THE PROBLEM.
Retype, word for word, each line between the lines holding "ATOM 36 C C" and "ATOM 55 C CA . ALA", inclusive, and leave the rest of the data alone.

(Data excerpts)

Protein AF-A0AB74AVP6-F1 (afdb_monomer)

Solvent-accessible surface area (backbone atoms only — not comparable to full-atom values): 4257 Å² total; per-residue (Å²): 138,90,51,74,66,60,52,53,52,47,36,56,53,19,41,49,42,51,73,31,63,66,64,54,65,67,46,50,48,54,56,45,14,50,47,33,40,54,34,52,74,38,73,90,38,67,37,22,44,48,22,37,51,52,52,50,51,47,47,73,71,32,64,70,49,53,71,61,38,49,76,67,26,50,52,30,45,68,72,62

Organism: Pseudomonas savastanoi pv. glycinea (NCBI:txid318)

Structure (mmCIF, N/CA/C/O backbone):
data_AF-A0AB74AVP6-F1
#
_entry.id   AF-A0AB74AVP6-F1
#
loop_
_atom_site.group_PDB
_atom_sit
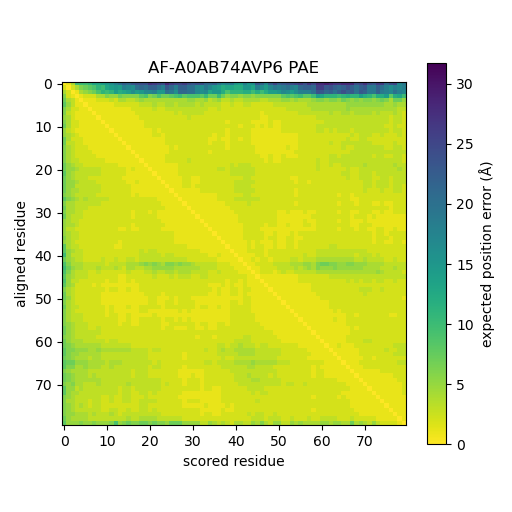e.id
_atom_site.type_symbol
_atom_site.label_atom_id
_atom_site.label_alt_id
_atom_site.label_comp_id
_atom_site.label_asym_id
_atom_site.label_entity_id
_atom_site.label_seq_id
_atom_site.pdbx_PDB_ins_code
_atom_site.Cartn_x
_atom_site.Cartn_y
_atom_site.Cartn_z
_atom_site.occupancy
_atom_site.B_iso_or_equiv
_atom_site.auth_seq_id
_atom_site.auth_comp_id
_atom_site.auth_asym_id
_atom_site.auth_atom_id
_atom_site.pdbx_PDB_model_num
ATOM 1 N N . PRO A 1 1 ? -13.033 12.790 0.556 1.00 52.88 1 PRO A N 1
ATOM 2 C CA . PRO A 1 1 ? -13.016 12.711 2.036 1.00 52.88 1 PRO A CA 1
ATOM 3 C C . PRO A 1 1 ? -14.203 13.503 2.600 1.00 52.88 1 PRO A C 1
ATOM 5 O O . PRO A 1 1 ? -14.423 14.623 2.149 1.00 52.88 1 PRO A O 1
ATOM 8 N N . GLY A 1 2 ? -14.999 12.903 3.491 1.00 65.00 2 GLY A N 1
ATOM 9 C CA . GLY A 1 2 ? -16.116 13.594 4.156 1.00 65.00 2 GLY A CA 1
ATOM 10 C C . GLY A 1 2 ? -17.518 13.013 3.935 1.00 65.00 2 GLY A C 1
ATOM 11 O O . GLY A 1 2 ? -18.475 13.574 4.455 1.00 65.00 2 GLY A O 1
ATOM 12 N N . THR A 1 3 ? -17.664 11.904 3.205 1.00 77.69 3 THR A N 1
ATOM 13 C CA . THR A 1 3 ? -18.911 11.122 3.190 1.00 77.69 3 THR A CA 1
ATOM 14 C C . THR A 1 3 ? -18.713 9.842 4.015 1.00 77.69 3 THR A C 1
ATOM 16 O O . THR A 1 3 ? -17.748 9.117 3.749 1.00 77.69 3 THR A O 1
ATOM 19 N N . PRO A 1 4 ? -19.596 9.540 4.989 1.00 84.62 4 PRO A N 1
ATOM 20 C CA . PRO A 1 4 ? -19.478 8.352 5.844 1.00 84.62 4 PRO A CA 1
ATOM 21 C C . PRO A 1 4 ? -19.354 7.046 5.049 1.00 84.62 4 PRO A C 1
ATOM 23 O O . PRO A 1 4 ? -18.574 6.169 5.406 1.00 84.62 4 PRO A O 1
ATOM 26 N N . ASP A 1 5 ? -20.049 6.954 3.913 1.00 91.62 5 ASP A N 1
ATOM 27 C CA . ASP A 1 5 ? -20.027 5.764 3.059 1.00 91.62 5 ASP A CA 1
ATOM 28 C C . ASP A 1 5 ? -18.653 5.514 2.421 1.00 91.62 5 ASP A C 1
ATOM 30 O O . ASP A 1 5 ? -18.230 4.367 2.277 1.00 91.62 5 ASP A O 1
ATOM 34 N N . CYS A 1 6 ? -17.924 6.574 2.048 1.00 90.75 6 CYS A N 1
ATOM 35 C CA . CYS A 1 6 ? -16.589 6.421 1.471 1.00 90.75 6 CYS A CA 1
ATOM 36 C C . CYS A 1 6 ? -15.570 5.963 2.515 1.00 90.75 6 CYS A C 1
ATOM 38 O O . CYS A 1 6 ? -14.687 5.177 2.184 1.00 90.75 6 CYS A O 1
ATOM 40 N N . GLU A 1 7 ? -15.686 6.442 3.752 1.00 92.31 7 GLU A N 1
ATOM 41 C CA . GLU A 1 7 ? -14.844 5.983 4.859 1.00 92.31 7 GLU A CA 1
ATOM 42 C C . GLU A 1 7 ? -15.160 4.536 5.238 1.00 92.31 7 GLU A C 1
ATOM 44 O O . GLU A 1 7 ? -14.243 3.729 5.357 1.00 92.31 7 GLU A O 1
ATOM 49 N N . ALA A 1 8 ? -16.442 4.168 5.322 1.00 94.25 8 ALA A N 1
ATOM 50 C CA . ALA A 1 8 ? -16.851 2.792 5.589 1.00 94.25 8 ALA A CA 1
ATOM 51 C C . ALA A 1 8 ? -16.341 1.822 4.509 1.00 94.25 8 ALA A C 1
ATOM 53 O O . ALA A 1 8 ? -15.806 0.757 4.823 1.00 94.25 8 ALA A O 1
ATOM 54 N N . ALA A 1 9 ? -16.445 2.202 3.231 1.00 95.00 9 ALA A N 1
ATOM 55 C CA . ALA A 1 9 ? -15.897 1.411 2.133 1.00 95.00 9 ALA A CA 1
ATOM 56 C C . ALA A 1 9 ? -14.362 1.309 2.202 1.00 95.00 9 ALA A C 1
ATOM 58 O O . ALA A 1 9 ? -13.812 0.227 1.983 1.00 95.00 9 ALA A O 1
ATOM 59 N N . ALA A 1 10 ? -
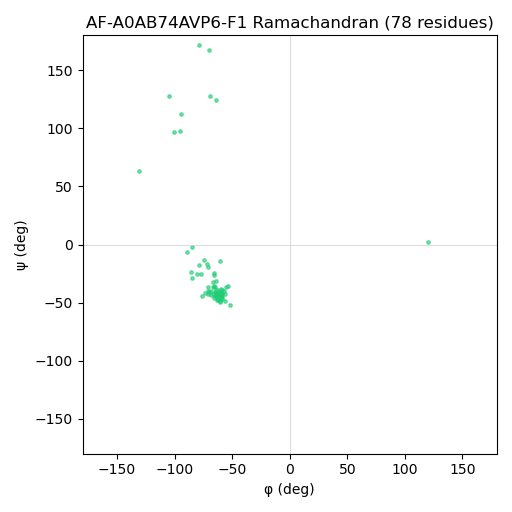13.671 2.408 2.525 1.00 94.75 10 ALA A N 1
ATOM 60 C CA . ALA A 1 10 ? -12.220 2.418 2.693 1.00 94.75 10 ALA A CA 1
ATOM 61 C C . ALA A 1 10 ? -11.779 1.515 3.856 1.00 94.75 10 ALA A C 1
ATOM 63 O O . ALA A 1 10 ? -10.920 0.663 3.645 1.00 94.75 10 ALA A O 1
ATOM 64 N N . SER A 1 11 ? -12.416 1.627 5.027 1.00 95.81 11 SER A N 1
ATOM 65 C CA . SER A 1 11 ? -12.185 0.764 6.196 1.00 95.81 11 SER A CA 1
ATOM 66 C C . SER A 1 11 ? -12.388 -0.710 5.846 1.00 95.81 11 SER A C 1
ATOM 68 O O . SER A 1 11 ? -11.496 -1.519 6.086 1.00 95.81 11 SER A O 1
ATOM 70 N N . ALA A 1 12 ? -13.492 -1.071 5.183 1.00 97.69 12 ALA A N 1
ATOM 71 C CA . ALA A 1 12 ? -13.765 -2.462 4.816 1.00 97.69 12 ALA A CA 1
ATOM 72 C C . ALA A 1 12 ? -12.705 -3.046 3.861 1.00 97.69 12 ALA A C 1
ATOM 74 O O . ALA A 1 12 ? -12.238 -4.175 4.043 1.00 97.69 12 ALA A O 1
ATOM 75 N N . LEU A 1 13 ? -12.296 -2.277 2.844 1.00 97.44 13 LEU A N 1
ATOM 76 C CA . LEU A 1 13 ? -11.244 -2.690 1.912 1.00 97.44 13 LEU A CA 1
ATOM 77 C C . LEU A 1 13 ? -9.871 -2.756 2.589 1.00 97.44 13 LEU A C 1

--

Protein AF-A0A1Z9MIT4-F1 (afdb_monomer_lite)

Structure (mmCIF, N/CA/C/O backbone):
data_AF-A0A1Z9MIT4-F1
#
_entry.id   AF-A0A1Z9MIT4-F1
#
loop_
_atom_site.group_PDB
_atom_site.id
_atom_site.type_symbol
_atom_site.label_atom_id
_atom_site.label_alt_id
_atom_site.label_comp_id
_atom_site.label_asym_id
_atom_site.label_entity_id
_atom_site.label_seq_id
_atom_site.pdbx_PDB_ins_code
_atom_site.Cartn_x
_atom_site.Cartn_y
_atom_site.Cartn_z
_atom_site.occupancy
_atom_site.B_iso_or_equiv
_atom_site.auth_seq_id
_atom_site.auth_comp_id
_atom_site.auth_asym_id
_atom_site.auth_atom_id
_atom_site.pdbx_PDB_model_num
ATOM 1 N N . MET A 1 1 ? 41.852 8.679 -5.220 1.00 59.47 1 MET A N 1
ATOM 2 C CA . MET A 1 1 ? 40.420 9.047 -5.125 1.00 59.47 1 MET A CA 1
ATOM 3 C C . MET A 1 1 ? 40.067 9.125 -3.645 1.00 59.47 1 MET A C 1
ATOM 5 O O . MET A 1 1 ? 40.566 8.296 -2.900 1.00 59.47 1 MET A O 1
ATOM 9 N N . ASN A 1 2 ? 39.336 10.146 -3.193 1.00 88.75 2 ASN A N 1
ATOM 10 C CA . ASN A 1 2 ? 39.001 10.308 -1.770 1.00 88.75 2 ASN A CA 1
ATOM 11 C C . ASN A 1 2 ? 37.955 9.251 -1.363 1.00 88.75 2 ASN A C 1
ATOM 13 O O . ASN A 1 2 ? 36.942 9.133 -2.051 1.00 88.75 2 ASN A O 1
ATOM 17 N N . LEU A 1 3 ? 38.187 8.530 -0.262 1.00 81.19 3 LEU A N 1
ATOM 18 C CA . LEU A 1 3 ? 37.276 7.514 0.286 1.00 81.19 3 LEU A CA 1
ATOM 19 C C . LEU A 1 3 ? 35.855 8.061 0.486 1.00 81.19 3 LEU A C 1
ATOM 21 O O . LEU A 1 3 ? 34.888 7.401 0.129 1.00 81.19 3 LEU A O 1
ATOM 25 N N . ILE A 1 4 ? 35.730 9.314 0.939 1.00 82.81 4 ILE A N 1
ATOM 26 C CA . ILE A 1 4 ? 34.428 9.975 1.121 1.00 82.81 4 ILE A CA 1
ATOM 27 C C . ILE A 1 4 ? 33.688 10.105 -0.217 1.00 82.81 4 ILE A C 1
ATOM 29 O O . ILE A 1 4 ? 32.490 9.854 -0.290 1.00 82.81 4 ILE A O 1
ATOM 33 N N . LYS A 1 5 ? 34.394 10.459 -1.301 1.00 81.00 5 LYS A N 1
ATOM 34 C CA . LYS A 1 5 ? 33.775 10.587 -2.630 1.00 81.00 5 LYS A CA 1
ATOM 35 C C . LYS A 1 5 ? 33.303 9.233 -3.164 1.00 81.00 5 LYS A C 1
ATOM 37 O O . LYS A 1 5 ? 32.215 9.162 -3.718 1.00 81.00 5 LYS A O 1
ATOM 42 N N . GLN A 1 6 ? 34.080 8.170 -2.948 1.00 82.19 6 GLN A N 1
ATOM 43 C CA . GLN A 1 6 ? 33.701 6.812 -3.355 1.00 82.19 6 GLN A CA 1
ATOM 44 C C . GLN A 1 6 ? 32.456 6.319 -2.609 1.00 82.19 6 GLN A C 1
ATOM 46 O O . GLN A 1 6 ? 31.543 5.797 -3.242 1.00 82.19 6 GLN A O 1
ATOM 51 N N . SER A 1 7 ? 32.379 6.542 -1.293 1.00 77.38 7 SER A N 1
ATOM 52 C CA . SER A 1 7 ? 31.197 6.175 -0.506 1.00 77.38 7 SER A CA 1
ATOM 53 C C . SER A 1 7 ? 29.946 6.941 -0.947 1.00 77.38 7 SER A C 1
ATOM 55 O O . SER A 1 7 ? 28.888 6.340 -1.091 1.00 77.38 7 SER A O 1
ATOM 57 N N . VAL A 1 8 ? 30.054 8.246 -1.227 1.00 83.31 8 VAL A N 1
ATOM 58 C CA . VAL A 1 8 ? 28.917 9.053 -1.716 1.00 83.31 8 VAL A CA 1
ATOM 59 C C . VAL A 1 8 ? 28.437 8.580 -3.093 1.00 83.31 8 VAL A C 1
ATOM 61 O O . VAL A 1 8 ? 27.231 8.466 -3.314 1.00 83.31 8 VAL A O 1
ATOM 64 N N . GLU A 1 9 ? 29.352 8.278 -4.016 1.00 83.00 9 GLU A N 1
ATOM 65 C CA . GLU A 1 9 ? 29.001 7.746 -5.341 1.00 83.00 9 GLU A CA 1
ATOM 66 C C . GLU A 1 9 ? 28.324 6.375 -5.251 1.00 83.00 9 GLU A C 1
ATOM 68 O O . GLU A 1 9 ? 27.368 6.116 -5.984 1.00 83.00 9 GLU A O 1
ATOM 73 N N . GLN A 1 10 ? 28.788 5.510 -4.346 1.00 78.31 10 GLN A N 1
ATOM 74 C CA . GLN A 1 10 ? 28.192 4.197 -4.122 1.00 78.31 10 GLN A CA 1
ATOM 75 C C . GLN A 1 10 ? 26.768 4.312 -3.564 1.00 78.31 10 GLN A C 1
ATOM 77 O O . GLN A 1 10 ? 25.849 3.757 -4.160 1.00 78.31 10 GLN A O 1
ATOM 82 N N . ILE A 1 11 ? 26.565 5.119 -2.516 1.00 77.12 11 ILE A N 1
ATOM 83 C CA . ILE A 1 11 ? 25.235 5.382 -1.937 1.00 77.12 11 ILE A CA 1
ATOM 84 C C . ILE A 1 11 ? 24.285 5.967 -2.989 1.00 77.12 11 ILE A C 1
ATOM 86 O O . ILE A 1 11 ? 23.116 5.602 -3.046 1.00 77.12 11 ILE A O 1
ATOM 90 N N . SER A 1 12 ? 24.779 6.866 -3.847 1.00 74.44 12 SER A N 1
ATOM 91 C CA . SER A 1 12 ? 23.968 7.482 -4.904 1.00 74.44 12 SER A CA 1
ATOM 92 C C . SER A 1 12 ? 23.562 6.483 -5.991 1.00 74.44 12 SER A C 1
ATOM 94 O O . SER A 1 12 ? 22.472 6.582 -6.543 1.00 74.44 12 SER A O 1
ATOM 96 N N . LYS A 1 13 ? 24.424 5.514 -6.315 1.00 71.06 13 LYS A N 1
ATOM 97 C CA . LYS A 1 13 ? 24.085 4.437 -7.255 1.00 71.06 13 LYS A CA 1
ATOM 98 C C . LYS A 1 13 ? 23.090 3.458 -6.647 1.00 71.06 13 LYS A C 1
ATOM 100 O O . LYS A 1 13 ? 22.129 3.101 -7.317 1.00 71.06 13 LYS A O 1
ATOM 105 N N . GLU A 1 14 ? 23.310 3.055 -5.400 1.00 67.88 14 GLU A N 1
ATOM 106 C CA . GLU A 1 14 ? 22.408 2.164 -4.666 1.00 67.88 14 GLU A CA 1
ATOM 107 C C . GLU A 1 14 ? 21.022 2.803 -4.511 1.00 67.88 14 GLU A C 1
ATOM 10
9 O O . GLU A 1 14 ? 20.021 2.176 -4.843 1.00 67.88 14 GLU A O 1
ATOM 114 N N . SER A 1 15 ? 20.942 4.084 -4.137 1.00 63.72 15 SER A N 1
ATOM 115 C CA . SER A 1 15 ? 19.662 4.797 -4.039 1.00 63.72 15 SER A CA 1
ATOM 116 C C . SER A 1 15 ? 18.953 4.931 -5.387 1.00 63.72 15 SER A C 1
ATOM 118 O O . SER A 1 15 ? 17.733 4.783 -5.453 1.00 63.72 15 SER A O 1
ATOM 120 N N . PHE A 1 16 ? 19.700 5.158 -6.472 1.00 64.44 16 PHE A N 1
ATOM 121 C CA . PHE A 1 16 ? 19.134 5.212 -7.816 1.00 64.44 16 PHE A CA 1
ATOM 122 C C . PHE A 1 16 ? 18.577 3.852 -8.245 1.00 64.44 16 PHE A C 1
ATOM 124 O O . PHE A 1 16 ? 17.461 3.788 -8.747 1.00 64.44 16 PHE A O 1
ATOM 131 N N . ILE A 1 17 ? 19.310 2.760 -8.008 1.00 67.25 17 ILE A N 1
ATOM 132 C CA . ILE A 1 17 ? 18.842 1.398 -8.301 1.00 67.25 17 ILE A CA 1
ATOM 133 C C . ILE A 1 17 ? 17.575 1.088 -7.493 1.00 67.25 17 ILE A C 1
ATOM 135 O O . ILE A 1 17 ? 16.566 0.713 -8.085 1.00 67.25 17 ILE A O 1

...

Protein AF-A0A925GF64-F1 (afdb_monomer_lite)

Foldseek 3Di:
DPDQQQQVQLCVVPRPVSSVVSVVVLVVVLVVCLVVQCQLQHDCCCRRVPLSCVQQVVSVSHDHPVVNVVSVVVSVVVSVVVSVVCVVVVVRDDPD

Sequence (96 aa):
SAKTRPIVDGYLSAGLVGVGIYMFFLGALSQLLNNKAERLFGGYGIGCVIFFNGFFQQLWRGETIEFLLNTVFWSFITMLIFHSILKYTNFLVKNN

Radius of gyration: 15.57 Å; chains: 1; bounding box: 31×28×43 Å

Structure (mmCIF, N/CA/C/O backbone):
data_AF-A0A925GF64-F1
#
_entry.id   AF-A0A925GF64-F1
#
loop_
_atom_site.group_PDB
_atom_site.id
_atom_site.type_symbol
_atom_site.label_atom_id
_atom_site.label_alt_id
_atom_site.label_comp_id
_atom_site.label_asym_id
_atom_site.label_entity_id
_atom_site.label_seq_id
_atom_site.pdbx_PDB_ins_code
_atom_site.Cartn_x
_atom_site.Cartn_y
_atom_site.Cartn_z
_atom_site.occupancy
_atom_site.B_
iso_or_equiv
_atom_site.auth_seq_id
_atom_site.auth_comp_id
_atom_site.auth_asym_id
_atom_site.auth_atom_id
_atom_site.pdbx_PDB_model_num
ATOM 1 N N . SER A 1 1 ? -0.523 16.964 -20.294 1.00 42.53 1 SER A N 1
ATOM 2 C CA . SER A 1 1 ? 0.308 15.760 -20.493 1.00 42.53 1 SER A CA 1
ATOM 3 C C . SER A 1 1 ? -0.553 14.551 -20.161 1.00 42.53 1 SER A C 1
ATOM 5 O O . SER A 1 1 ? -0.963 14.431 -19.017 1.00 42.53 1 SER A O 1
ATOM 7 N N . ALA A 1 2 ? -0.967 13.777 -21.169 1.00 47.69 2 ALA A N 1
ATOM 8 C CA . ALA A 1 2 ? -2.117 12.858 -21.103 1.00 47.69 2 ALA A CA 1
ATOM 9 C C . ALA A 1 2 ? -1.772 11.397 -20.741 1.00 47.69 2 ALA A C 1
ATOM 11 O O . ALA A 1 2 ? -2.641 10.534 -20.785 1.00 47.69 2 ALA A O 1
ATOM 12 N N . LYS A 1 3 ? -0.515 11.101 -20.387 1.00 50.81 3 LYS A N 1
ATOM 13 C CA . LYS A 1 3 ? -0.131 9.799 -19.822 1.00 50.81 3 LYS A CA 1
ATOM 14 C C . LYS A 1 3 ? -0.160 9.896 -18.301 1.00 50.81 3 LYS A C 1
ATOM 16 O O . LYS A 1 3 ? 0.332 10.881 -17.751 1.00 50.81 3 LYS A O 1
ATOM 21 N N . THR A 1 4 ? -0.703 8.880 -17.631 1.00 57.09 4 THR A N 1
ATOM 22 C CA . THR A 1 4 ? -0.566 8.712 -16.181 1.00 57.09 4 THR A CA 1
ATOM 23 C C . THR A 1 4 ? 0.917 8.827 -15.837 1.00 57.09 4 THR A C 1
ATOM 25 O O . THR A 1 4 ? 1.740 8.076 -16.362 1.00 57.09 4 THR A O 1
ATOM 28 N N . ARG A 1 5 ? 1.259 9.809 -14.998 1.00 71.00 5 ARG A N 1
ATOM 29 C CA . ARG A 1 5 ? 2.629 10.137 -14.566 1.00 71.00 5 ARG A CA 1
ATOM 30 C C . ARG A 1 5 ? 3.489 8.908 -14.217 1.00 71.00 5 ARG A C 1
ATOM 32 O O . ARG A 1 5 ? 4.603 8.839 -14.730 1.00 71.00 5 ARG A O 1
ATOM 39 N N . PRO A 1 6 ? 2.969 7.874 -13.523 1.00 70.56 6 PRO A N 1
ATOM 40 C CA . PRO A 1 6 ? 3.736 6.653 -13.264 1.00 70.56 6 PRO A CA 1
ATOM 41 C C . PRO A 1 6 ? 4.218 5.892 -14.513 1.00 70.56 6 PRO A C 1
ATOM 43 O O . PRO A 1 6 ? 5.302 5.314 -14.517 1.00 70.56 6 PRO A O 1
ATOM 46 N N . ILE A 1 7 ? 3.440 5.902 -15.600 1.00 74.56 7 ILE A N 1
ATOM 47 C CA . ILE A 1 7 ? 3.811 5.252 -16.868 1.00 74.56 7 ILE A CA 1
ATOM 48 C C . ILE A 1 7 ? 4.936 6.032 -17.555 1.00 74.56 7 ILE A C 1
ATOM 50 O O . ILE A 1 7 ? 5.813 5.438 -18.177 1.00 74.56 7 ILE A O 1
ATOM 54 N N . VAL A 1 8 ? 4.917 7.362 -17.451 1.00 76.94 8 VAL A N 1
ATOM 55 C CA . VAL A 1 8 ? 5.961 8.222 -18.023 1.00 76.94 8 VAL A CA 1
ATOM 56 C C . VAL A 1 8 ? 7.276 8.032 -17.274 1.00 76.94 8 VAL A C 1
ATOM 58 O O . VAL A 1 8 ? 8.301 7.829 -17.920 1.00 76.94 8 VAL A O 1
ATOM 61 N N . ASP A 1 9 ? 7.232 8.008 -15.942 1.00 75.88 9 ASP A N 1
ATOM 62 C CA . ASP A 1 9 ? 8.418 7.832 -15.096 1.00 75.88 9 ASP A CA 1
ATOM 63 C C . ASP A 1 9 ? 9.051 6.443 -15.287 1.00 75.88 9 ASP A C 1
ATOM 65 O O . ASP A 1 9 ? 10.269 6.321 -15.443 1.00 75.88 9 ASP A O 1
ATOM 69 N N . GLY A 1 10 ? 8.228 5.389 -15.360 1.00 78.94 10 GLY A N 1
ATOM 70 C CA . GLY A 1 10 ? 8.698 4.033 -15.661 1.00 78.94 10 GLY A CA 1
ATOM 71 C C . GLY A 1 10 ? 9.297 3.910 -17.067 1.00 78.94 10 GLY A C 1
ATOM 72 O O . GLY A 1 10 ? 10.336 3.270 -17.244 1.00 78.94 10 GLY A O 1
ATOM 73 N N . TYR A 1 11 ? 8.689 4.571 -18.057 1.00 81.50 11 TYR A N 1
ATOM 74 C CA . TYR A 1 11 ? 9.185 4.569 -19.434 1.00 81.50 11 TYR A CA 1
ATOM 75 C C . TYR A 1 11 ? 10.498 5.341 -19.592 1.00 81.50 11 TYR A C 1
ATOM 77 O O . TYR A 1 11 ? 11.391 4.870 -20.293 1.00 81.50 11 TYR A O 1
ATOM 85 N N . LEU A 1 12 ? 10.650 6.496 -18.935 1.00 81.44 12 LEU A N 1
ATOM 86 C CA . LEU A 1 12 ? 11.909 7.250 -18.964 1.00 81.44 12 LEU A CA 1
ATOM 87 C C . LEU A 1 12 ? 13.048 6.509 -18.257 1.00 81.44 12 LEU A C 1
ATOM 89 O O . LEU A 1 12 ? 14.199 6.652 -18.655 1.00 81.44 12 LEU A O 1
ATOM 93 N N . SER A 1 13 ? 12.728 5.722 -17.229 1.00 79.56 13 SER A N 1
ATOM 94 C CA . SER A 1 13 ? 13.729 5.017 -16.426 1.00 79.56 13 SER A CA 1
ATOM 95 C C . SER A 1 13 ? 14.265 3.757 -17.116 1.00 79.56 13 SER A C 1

ANSWER AREA.
ATOM 36 C C . CYS A 1 6 ? -15.570 5.963 2.515 1.00 90.75 6 CYS A C 1
ATOM 38 O O . CYS A 1 6 ? -14.687 5.177 2.184 1.00 90.75 6 CYS A O 1
ATOM 40 N N . GLU A 1 7 ? -15.686 6.442 3.752 1.00 92.31 7 GLU A N 1
ATOM 41 C CA . GLU A 1 7 ? -14.844 5.983 4.859 1.00 92.31 7 GLU A CA 1
ATOM 42 C C . GLU A 1 7 ? -15.160 4.536 5.238 1.00 92.31 7 GLU A C 1
ATOM 44 O O . GLU A 1 7 ? -14.243 3.729 5.357 1.00 92.31 7 GLU A O 1
ATOM 49 N N . ALA A 1 8 ? -16.442 4.168 5.322 1.00 94.25 8 ALA A N 1
ATOM 50 C CA . ALA A 1 8 ? -16.851 2.792 5.589 1.00 94.25 8 ALA A CA 1
ATOM 51 C C . ALA A 1 8 ? -16.341 1.822 4.509 1.00 94.25 8 ALA A C 1
ATOM 53 O O . ALA A 1 8 ? -15.806 0.757 4.823 1.00 94.25 8 ALA A O 1
ATOM 54 N N . ALA A 1 9 ? -16.445 2.202 3.231 1.00 95.00 9 ALA A N 1
ATOM 55 C CA . ALA A 1 9 ? -15.897 1.411 2.133 1.00 95.00 9 ALA A CA 1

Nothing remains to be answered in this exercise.